The flasks, samples of which are afterwards tested, must not show a greater error than 0.05 cc.; and no difficulty has been encountered in keeping within this limit. The Office is, therefore, prepared not only to standardize flasks, but also to mark them, provided the interior diameters of the necks do not exceed fifteen mm. or fall below ten mm. There is no reason, however, why this kind of work should be done for the general public, for the same accuracy may also be attained by 1 For description of device see pages 924 et seq.

manufacturers. No special skill is required to manipulate the device used by us, and a speed of twenty flasks per hour may be maintained without extraordinary effort.

The Office of Standard Weights and Measures is not required by law to make comparisons for other than official purposes; but inasmuch as we have in our care the national standards, it has been the policy of the Office for years past to endeavor to meet all demands. Our means, however, are very limited, compared with those provided by other governments for bureaus doing similar work. Germany has its 'Physikalisch-Technische Reichsanstalt', where both scientific and technical research are carried on. This institution has two sections, the duties of which are as follows:

SECTION I.

1. The performance of physical investigations and measurements which tend, preeminently, to the solution of physical problems of great scope and importance in a theoretical or practical direction, and which demand a greater outlay of instrumental equipment, consumption of material, or time of observers and computers, than can, as a rule, be offered by private individuals or educational institutions.
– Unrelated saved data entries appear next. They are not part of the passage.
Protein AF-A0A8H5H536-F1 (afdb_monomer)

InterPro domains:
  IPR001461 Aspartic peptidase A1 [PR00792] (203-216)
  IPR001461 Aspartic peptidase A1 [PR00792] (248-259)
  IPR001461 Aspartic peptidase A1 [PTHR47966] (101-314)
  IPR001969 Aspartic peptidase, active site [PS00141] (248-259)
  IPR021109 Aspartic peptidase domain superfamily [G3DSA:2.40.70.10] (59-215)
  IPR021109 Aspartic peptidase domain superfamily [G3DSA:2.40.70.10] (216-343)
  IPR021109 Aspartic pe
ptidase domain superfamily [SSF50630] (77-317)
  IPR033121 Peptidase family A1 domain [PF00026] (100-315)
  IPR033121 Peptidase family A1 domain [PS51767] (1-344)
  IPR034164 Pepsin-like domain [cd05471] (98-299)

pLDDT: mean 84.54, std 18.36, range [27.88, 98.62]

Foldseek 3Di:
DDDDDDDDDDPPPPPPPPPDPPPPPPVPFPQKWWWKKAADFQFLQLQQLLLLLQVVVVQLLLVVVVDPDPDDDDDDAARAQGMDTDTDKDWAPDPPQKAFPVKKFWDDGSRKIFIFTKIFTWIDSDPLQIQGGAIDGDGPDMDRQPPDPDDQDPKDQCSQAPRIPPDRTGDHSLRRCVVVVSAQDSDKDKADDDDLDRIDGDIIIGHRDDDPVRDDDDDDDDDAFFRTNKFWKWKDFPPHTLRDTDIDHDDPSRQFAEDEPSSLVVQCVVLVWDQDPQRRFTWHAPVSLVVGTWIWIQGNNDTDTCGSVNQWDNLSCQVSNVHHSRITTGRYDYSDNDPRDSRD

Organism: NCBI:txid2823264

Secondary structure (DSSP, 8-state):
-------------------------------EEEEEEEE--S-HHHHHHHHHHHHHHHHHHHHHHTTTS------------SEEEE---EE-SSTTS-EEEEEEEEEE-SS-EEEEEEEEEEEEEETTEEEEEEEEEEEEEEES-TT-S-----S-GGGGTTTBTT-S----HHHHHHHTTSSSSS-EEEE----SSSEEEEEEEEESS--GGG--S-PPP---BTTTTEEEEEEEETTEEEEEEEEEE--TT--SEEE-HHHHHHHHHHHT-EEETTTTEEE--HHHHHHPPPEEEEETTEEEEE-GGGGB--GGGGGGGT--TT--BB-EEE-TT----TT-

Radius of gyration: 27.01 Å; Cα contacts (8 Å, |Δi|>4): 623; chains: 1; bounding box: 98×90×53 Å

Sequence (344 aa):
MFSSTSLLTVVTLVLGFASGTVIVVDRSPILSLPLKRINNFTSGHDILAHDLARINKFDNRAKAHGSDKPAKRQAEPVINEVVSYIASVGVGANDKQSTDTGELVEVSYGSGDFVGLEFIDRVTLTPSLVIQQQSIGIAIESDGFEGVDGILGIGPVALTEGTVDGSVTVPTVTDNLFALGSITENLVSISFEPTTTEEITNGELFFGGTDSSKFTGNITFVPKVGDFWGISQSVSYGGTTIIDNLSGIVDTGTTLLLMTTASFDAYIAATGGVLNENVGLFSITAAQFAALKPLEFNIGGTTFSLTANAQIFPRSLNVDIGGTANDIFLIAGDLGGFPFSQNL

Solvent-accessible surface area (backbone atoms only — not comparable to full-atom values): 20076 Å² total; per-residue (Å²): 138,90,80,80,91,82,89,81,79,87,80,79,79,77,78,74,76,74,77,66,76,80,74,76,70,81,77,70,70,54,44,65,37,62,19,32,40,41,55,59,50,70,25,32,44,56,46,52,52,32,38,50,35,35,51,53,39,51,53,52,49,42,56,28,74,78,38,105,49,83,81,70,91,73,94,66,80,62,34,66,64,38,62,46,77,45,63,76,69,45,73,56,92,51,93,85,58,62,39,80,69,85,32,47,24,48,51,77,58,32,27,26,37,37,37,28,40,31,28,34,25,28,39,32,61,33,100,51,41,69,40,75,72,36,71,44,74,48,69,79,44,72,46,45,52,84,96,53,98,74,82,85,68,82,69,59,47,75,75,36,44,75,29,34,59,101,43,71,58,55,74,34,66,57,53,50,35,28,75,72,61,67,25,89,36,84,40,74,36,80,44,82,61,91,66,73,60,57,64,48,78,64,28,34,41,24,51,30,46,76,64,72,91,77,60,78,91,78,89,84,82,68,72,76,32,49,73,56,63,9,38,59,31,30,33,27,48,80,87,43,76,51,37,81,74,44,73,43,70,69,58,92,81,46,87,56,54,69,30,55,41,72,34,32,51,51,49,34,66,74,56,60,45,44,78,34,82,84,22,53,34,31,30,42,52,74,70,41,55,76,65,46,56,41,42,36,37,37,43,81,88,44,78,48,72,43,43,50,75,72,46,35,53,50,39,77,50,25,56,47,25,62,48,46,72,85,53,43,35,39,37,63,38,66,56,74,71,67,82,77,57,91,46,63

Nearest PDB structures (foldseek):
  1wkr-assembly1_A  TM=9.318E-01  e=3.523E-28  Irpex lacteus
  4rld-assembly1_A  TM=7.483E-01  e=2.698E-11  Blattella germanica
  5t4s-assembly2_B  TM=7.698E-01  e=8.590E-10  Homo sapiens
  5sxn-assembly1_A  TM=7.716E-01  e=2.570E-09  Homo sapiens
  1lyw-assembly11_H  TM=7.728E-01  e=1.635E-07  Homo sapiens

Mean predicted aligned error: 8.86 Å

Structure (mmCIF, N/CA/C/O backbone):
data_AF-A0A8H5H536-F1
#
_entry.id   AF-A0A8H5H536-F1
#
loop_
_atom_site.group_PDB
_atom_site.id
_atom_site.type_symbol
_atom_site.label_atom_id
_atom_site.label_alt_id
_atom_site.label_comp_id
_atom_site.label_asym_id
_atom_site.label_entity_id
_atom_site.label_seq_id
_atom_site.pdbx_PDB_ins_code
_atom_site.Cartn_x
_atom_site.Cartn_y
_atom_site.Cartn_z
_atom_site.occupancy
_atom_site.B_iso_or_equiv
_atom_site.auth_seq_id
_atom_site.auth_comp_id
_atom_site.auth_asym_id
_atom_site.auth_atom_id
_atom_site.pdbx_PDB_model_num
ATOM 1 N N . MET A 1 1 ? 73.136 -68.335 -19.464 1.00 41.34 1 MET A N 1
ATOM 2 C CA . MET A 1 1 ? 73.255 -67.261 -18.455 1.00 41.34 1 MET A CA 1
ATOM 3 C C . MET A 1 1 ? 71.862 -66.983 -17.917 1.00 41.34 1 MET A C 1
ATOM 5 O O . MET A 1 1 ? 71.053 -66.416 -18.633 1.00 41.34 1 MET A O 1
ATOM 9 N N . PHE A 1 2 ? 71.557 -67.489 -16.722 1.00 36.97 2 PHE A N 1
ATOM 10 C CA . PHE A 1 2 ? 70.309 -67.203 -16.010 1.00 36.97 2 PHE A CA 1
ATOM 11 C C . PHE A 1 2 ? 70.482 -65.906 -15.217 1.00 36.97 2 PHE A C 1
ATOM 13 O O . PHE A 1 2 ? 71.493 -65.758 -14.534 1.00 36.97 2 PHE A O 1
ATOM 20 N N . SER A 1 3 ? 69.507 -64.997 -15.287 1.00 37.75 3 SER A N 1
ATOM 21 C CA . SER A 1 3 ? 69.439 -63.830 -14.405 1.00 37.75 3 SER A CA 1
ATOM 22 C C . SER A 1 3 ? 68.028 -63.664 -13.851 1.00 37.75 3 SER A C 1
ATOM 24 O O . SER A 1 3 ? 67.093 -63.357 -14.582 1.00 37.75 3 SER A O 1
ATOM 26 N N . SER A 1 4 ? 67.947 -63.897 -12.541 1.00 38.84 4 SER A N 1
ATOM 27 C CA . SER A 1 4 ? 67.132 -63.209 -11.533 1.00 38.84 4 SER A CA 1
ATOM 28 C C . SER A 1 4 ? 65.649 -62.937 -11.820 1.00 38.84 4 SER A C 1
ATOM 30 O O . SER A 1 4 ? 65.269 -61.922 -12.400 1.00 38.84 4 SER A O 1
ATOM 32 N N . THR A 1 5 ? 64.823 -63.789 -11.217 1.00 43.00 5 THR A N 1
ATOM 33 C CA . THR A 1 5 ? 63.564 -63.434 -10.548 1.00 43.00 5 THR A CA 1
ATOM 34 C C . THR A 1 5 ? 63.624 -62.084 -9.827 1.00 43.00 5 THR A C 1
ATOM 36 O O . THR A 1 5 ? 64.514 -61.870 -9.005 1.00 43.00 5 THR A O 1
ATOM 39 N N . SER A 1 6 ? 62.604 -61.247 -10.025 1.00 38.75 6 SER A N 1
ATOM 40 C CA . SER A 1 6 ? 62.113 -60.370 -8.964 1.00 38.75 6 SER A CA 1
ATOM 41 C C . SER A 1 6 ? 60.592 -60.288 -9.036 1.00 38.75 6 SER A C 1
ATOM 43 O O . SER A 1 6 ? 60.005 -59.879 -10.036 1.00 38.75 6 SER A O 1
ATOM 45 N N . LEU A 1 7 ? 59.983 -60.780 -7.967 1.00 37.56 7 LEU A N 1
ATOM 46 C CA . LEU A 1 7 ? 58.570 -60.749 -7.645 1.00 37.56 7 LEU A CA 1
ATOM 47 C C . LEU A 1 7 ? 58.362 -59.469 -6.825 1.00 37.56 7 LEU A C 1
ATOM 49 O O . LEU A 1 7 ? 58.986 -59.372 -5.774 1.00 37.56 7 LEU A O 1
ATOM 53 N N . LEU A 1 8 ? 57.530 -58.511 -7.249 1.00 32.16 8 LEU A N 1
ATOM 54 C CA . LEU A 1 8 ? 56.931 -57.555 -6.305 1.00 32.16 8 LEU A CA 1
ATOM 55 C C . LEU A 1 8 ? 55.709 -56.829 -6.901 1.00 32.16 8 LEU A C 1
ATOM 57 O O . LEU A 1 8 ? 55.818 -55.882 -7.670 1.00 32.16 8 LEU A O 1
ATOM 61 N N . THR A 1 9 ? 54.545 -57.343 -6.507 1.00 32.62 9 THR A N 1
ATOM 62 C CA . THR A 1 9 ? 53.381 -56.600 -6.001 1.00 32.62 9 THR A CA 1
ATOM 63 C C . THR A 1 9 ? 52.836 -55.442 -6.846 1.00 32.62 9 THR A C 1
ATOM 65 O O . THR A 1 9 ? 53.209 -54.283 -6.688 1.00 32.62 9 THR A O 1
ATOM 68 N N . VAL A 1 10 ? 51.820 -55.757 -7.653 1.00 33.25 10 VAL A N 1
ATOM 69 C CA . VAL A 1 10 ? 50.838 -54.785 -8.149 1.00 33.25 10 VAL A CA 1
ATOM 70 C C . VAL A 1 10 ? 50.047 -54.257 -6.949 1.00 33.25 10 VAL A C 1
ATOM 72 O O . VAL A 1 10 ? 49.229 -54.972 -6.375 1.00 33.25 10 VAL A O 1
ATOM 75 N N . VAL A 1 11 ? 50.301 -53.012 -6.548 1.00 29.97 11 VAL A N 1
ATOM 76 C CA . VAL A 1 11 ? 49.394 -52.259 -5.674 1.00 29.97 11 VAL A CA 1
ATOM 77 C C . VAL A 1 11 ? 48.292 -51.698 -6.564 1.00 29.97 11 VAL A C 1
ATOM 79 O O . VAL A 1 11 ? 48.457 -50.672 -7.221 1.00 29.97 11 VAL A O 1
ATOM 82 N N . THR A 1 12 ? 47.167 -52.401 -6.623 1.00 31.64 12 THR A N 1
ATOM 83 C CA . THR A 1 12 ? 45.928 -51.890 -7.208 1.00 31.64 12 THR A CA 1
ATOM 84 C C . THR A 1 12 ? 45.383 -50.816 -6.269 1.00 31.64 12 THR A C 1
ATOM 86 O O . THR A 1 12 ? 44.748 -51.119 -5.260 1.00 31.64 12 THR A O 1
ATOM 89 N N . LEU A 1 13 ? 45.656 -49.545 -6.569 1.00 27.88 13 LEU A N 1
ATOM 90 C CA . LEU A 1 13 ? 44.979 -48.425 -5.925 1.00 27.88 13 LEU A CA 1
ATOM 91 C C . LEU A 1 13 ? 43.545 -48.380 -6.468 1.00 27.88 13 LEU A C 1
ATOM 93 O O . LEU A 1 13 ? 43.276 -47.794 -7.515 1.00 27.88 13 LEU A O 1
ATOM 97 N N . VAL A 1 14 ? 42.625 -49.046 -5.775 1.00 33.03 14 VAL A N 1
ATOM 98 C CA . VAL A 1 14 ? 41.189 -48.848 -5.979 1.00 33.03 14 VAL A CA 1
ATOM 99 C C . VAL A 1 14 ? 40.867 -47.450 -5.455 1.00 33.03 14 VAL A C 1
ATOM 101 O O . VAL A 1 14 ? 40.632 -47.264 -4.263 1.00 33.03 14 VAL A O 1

2. The solution of matters referred to it by Section II, in so far as the equipment of the latter is insufficient for their accomplishment.

SECTION II.

1. The execution of such physical or physico-technical investigations as are directed by official authorities or designed to promote precise machine construction, or other branches of German industry.

2. Verification of measuring apparatus and instruments of control, so far as they do not lie in the domain of weights and measures; the determination of the errors of graduation of such instruments, and the issuance of certificates of results.

3. Construction of instruments and parts of instruments, as well as the execution of other mechanical work for German state institutions and authorities, in so far as their construction by private workshops gives rise to difficulties.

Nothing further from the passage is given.